The program is run in administrator mode, and it isnt trying to load from an admin path.
My code:
using System;
using System.Collections.Generic;
using System.Diagnostics;
using System.Runtime.InteropServices;
using System.Text;
namespace Launcher
{
internal class InjectionUtils
{
public struct CTX_PROCS
{
public Process[] procs;
}
private const int PROCESS_CREATE_THREAD = 2;
private const int PROCESS_QUERY_INFORMATION = 1024;
private const int PROCESS_VM_OPERATION = 8;
private const int PROCESS_VM_WRITE = 32;
private const int PROCESS_VM_READ = 16;
private const uint MEM_COMMIT = 4096u;
private const uint MEM_RESERVE = 8192u;
private const uint PAGE_READWRITE = 4u;
[DllImport("kernel32.dll")]
public static extern IntPtr OpenProcess(int dwDesiredAccess, bool bInheritHandle, int dwProcessId);
[DllImport("kernel32.dll", CharSet = CharSet.Auto)]
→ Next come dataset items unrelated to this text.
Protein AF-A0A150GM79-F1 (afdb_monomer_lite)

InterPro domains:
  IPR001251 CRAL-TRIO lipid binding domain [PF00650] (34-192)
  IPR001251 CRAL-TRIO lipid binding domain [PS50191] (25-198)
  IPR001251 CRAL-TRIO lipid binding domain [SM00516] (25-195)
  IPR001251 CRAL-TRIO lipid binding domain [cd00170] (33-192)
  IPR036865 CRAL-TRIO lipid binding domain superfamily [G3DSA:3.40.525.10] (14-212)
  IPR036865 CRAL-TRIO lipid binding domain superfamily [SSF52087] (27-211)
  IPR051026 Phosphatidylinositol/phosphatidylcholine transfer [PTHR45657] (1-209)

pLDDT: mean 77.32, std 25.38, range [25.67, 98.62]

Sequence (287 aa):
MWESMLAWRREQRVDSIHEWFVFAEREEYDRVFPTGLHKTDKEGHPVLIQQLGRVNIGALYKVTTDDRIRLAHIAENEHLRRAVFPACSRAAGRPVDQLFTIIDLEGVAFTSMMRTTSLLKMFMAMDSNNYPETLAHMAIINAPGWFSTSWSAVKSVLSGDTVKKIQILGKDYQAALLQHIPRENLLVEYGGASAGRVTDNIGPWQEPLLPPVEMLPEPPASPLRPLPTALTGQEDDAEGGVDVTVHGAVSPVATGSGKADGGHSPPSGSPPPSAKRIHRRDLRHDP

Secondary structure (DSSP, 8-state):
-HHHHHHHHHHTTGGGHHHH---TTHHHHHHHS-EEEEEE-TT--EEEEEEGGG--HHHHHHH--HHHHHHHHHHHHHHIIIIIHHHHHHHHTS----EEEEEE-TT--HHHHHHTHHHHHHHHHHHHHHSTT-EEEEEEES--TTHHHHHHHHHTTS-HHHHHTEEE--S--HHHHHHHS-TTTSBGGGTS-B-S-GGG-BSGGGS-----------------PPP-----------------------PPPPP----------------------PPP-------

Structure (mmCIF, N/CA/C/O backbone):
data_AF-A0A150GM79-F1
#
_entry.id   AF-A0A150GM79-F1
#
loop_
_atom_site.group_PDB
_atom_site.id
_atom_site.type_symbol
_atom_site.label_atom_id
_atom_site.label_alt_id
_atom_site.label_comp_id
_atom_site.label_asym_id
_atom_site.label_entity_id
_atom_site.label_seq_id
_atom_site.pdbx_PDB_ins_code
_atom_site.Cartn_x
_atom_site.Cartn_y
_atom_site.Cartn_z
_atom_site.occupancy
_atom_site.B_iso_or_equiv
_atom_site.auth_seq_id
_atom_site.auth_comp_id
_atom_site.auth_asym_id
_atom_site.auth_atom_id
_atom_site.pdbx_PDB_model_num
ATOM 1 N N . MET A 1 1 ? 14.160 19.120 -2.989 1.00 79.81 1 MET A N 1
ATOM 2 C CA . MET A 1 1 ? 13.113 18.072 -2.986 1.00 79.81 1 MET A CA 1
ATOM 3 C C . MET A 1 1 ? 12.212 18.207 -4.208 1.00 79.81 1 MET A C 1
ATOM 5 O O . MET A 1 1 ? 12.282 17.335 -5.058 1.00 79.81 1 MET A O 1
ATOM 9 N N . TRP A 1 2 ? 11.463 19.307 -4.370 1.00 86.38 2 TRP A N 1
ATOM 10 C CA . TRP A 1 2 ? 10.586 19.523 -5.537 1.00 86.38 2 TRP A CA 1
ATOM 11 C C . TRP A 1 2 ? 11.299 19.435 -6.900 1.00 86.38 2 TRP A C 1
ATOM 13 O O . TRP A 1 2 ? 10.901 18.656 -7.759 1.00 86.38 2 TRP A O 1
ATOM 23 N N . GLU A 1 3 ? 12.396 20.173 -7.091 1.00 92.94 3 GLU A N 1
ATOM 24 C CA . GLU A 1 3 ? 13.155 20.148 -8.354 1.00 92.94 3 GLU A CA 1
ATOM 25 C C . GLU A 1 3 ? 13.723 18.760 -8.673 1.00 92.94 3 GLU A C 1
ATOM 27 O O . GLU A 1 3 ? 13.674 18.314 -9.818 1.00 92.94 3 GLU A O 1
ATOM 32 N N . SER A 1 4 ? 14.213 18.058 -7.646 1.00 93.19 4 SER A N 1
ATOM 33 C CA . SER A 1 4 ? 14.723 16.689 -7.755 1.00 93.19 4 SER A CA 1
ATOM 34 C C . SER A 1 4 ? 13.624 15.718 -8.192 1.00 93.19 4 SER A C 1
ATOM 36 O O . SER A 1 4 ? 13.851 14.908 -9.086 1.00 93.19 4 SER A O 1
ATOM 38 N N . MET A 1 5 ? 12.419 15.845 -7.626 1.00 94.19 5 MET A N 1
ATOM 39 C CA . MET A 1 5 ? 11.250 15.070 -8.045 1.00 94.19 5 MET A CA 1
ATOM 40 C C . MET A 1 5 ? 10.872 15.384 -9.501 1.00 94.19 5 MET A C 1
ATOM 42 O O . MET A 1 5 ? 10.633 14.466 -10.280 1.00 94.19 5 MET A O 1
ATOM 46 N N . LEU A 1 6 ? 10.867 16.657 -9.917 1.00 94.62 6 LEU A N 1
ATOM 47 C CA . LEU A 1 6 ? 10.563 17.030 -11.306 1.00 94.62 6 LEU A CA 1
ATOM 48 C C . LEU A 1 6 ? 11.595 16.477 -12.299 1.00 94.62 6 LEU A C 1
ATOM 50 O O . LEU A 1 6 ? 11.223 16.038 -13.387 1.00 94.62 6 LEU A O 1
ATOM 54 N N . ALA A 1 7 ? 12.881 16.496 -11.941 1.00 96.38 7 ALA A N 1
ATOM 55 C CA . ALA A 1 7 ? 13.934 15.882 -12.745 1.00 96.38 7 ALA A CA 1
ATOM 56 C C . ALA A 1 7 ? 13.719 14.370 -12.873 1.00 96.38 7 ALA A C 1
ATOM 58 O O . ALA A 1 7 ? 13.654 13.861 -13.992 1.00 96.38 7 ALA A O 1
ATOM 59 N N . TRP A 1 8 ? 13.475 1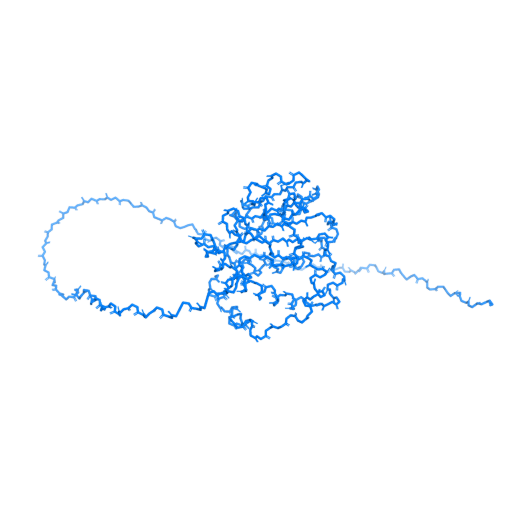3.687 -11.753 1.00 96.25 8 TRP A N 1
ATOM 60 C CA . TRP A 1 8 ? 13.172 12.258 -11.729 1.00 96.25 8 TRP A CA 1
ATOM 61 C C . TRP A 1 8 ? 11.953 11.902 -12.590 1.00 96.25 8 TRP A C 1
ATOM 63 O O . TRP A 1 8 ? 12.019 10.955 -13.374 1.00 96.25 8 TRP A O 1
ATOM 73 N N . ARG A 1 9 ? 10.865 12.687 -12.523 1.00 97.00 9 ARG A N 1
ATOM 74 C CA . ARG A 1 9 ? 9.666 12.460 -13.351 1.00 97.00 9 ARG A CA 1
ATOM 75 C C . ARG A 1 9 ? 9.980 12.511 -14.845 1.00 97.00 9 ARG A C 1
ATOM 77 O O . ARG A 1 9 ? 9.498 11.657 -15.590 1.00 97.00 9 ARG A O 1
ATOM 84 N N . ARG A 1 10 ? 10.812 13.468 -15.276 1.00 96.94 10 ARG A N 1
ATOM 85 C CA . ARG A 1 10 ? 11.261 13.579 -16.675 1.00 96.94 10 ARG A CA 1
ATOM 86 C C . ARG A 1 10 ? 12.150 12.407 -17.075 1.00 96.94 10 ARG A C 1
ATOM 88 O O . ARG A 1 10 ? 11.881 11.762 -18.083 1.00 96.94 10 ARG A O 1
ATOM 95 N N . GLU A 1 11 ? 13.174 12.116 -16.278 1.00 95.50 11 GLU A N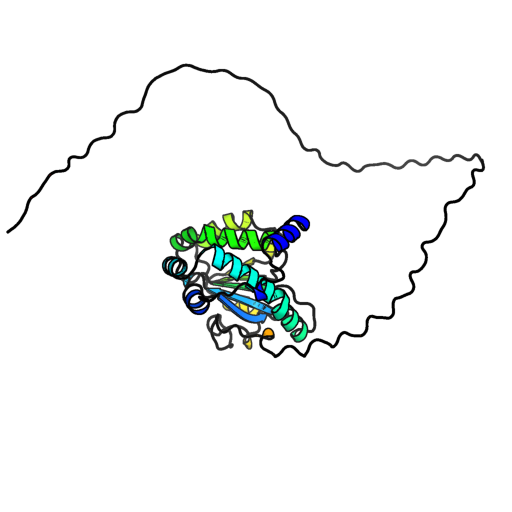 1
ATOM 96 C CA . GLU A 1 11 ? 14.146 11.047 -16.545 1.00 95.50 11 GLU A CA 1
ATOM 97 C C . GLU A 1 11 ? 13.483 9.670 -16.628 1.00 95.50 11 GLU A C 1
ATOM 99 O O . GLU A 1 11 ? 13.796 8.873 -17.510 1.00 95.50 11 GLU A O 1
ATOM 104 N N . GLN A 1 12 ? 12.534 9.402 -15.732 1.00 94.06 12 GLN A N 1
ATOM 105 C CA . GLN A 1 12 ? 11.819 8.131 -15.662 1.00 94.06 12 GLN A CA 1
ATOM 106 C C . GLN A 1 12 ? 10.541 8.109 -16.510 1.00 94.06 12 GLN A C 1
ATOM 108 O O . GLN A 1 12 ? 9.828 7.111 -16.480 1.00 94.06 12 GLN A O 1
ATOM 113 N N . ARG A 1 13 ? 10.241 9.178 -17.268 1.00 96.44 13 ARG A N 1
ATOM 114 C CA . ARG A 1 13 ? 9.037 9.306 -18.115 1.00 96.44 13 ARG A CA 1
ATOM 115 C C . ARG A 1 13 ? 7.737 8.981 -17.363 1.00 96.44 13 ARG A C 1
ATOM 117 O O . ARG A 1 13 ? 6.856 8.295 -17.883 1.00 96.44 13 ARG A O 1
ATOM 124 N N . VAL A 1 14 ? 7.630 9.465 -16.127 1.00 96.75 14 VAL A N 1
ATOM 125 C CA . VAL A 1 14 ? 6.570 9.080 -15.180 1.00 96.75 14 VAL A CA 1
ATOM 126 C C . VAL A 1 14 ? 5.196 9.539 -15.655 1.00 96.75 14 VAL A C 1
ATOM 128 O O . VAL A 1 14 ? 4.237 8.776 -15.596 1.00 96.75 14 VAL A O 1
ATOM 131 N N . ASP A 1 15 ? 5.100 10.750 -16.208 1.00 94.44 15 ASP A N 1
ATOM 132 C CA . ASP A 1 15 ? 3.819 11.333 -16.628 1.00 94.44 15 ASP A CA 1
ATOM 133 C C . ASP A 1 15 ? 3.114 10.515 -17.726 1.00 94.44 15 ASP A C 1
ATOM 135 O O . ASP A 1 15 ? 1.884 10.532 -17.813 1.00 94.44 15 ASP A O 1
ATOM 139 N N . SER A 1 16 ? 3.871 9.754 -18.524 1.00 94.50 16 SER A N 1
ATOM 140 C CA . SER A 1 16 ? 3.362 8.865 -19.574 1.00 94.50 16 SER A CA 1
ATOM 141 C C . SER A 1 16 ? 3.521 7.379 -19.248 1.00 94.50 16 SER A C 1
ATOM 143 O O . SER A 1 16 ? 3.326 6.550 -20.128 1.00 94.50 16 SER A O 1
ATOM 145 N N . ILE A 1 17 ? 3.832 6.996 -18.000 1.00 95.75 17 ILE A N 1
ATOM 146 C CA . ILE A 1 17 ? 4.104 5.586 -17.647 1.00 95.75 17 ILE A CA 1
ATOM 147 C C . ILE A 1 17 ? 2.972 4.629 -18.031 1.00 95.75 17 ILE A C 1
ATOM 149 O O . ILE A 1 17 ? 3.231 3.542 -18.535 1.00 95.75 17 ILE A O 1
ATOM 153 N N . HIS A 1 18 ? 1.726 5.074 -17.889 1.00 90.62 18 HIS A N 1
ATOM 154 C CA . HIS A 1 18 ? 0.525 4.346 -18.296 1.00 90.62 18 HIS A CA 1
ATOM 155 C C . HIS A 1 18 ? 0.427 4.059 -19.809 1.00 90.62 18 HIS A C 1
ATOM 157 O O . HIS A 1 18 ? -0.342 3.192 -20.208 1.00 90.62 18 HIS A O 1
ATOM 163 N N . GLU A 1 19 ? 1.187 4.768 -20.646 1.00 93.44 19 GLU A N 1
ATOM 164 C CA . GLU A 1 19 ? 1.201 4.592 -22.103 1.00 93.44 19 GLU A CA 1
ATOM 165 C C . GLU A 1 19 ? 2.283 3.607 -22.561 1.00 93.44 19 GLU A C 1
ATOM 167 O O . GLU A 1 19 ? 2.111 2.929 -23.571 1.00 93.44 19 GLU A O 1
ATOM 172 N N . TRP A 1 20 ? 3.418 3.538 -21.855 1.00 94.88 20 TRP A N 1
ATOM 173 C CA . TRP A 1 20 ? 4.597 2.800 -22.328 1.00 94.88 20 TRP A CA 1
ATOM 174 C C . TRP A 1 20 ? 5.002 1.615 -21.453 1.00 94.88 20 TRP A C 1
ATOM 176 O O . TRP A 1 20 ? 5.724 0.736 -21.928 1.00 94.88 20 TRP A O 1
ATOM 186 N N . PHE A 1 21 ? 4.579 1.567 -20.190 1.00 96.62 21 PHE A N 1
ATOM 187 C CA . PHE A 1 21 ? 4.897 0.461 -19.297 1.00 96.62 21 PHE A CA 1
ATOM 188 C C . PHE A 1 21 ? 3.743 -0.537 -19.239 1.00 96.62 21 PHE A C 1
ATOM 190 O O . PHE A 1 21 ? 2.640 -0.219 -18.803 1.00 96.62 21 PHE A O 1
ATOM 197 N N . VAL A 1 22 ? 4.034 -1.779 -19.625 1.00 94.62 22 VAL A N 1
ATOM 198 C CA . VAL A 1 22 ? 3.124 -2.915 -19.470 1.00 94.62 22 VAL A CA 1
ATOM 199 C C . VAL A 1 22 ? 3.756 -3.912 -18.510 1.00 94.62 22 VAL A C 1
ATOM 201 O O . VAL A 1 22 ? 4.844 -4.449 -18.764 1.00 94.62 22 VAL A O 1
ATOM 204 N N . PHE A 1 23 ? 3.068 -4.176 -17.402 1.00 94.31 23 PHE A N 1
ATOM 205 C CA . PHE A 1 23 ? 3.469 -5.191 -16.437 1.00 94.31 23 PHE A CA 1
ATOM 206 C C . PHE A 1 23 ? 2.856 -6.541 -16.817 1.00 94.31 23 PHE A C 1
ATOM 208 O O . PHE A 1 23 ? 1.854 -6.967 -16.254 1.00 94.31 23 PHE A O 1
ATOM 215 N N . ALA A 1 24 ? 3.416 -7.166 -17.857 1.00 94.50 24 ALA A N 1
ATOM 216 C CA . ALA A 1 24 ? 2.861 -8.373 -18.469 1.00 94.50 24 ALA A CA 1
ATOM 217 C C . ALA A 1 24 ? 2.740 -9.552 -17.488 1.00 94.50 24 ALA A C 1
ATOM 219 O O . ALA A 1 24 ? 1.812 -10.341 -17.603 1.00 94.50 24 ALA A O 1
ATOM 220 N N . GLU A 1 25 ? 3.636 -9.636 -16.505 1.00 94.38 25 GLU A N 1
ATOM 221 C CA . GLU A 1 25 ? 3.664 -10.672 -15.467 1.00 94.38 25 GLU A CA 1
ATOM 222 C C . GLU A 1 25 ? 2.812 -10.343 -14.226 1.00 94.38 25 GLU A C 1
ATOM 224 O O . GLU A 1 25 ? 3.047 -10.886 -13.144 1.00 94.38 25 GLU A O 1
ATOM 229 N N . ARG A 1 26 ? 1.856 -9.408 -14.341 1.00 90.62 26 ARG A N 1
ATOM 230 C CA . ARG A 1 26 ? 1.022 -8.946 -13.219 1.00 90.62 26 ARG A CA 1
ATOM 231 C C . ARG A 1 26 ? 0.339 -10.102 -12.490 1.00 90.62 26 ARG A C 1
ATOM 233 O O . ARG A 1 26 ? 0.331 -10.120 -11.264 1.00 90.62 26 ARG A O 1
ATOM 240 N N . GLU A 1 27 ? -0.222 -11.055 -13.230 1.00 90.62 27 GLU A N 1
ATOM 241 C CA . GLU A 1 27 ? -0.967 -12.164 -12.634 1.00 90.62 27 GLU A CA 1
ATOM 242 C C . GLU A 1 27 ? -0.054 -13.076 -11.801 1.00 90.62 27 GLU A C 1
ATOM 244 O O . GLU A 1 27 ? -0.392 -13.441 -10.673 1.00 90.62 27 GLU A O 1
ATOM 249 N N . GLU A 1 28 ? 1.124 -13.430 -12.317 1.00 92.81 28 GLU A N 1
ATOM 250 C CA . GLU A 1 28 ? 2.112 -14.214 -11.580 1.00 92.81 28 GLU A CA 1
ATOM 251 C C . GLU A 1 28 ? 2.695 -13.434 -10.399 1.00 92.81 28 GLU A C 1
ATOM 253 O O . GLU A 1 28 ? 2.917 -14.023 -9.338 1.00 92.81 28 GLU A O 1
ATOM 258 N N . TYR A 1 29 ? 2.911 -12.126 -10.563 1.00 91.75 29 TYR A N 1
ATOM 259 C CA . TYR A 1 29 ? 3.370 -11.235 -9.501 1.00 91.75 29 TYR A CA 1
ATOM 260 C C . TYR A 1 29 ? 2.370 -11.191 -8.341 1.00 91.75 29 TYR A C 1
ATOM 262 O O . TYR A 1 29 ? 2.756 -11.461 -7.204 1.00 91.75 29 TYR A O 1
ATOM 270 N N . ASP A 1 30 ? 1.084 -10.955 -8.611 1.00 89.88 30 ASP A N 1
ATOM 271 C CA . ASP A 1 30 ? 0.041 -10.844 -7.580 1.00 89.88 30 ASP A CA 1
ATOM 272 C C . ASP A 1 30 ? -0.122 -12.150 -6.778 1.00 89.88 30 ASP A C 1
ATOM 274 O O . ASP A 1 30 ? -0.443 -12.128 -5.587 1.00 89.88 30 ASP A O 1
ATOM 278 N N . ARG A 1 31 ? 0.166 -13.309 -7.392 1.00 90.31 31 ARG A N 1
ATOM 279 C CA . ARG A 1 31 ? 0.168 -14.617 -6.708 1.00 90.31 31 ARG A CA 1
ATOM 280 C C . ARG A 1 31 ? 1.312 -14.773 -5.703 1.00 90.31 31 ARG A C 1
ATOM 282 O O . ARG A 1 31 ? 1.166 -15.532 -4.746 1.00 90.31 31 ARG A O 1
ATOM 289 N N . VAL A 1 32 ? 2.453 -14.117 -5.928 1.00 90.94 32 VAL A N 1
ATOM 290 C CA . VAL A 1 32 ? 3.659 -14.236 -5.081 1.00 90.94 32 VAL A CA 1
ATOM 291 C C . VAL A 1 32 ? 3.926 -12.998 -4.227 1.00 90.94 32 VAL A C 1
ATOM 293 O O . VAL A 1 32 ? 4.765 -13.063 -3.327 1.00 90.94 32 VAL A O 1
ATOM 296 N N . PHE A 1 33 ? 3.224 -11.897 -4.493 1.00 89.12 33 PHE A N 1
ATOM 297 C CA . PHE A 1 33 ? 3.266 -10.635 -3.763 1.00 89.12 33 PHE A CA 1
ATOM 298 C C . PHE A 1 33 ? 1.832 -10.095 -3.572 1.00 89.12 33 PHE A C 1
ATOM 300 O O . PHE A 1 33 ? 1.421 -9.154 -4.246 1.00 89.12 33 PHE A O 1
ATOM 307 N N . PRO A 1 34 ? 1.029 -10.702 -2.679 1.00 89.50 34 PRO A N 1
ATOM 308 C CA . PRO A 1 34 ? -0.376 -10.338 -2.516 1.00 89.50 34 PRO A CA 1
ATOM 309 C C . PRO A 1 34 ? -0.534 -8.947 -1.886 1.00 89.50 34 PRO A C 1
ATOM 311 O O . PRO A 1 34 ? -0.336 -8.746 -0.682 1.00 89.50 34 PRO A O 1
ATOM 314 N N . THR A 1 35 ? -0.912 -7.994 -2.733 1.00 92.50 35 THR A N 1
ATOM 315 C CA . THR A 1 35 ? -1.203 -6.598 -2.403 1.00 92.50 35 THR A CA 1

public static extern IntPtr GetModuleHandle(string lpModuleName);
[DllImport("kernel32", CharSet = CharSet.Ansi, ExactSpelling = true, SetLastError = true)]
private static extern IntPtr GetProcAddress(IntPtr hModule, string procName);
[DllImport("kernel32.dll", ExactSpelling = true, SetLastError = true)]
private static extern IntPtr VirtualAllocEx(IntPtr hProcess, IntPtr lpAddress, uint dwSize, uint flAllocationType, uint flProtect);
[DllImport("kernel32.dll", SetLastError = true)]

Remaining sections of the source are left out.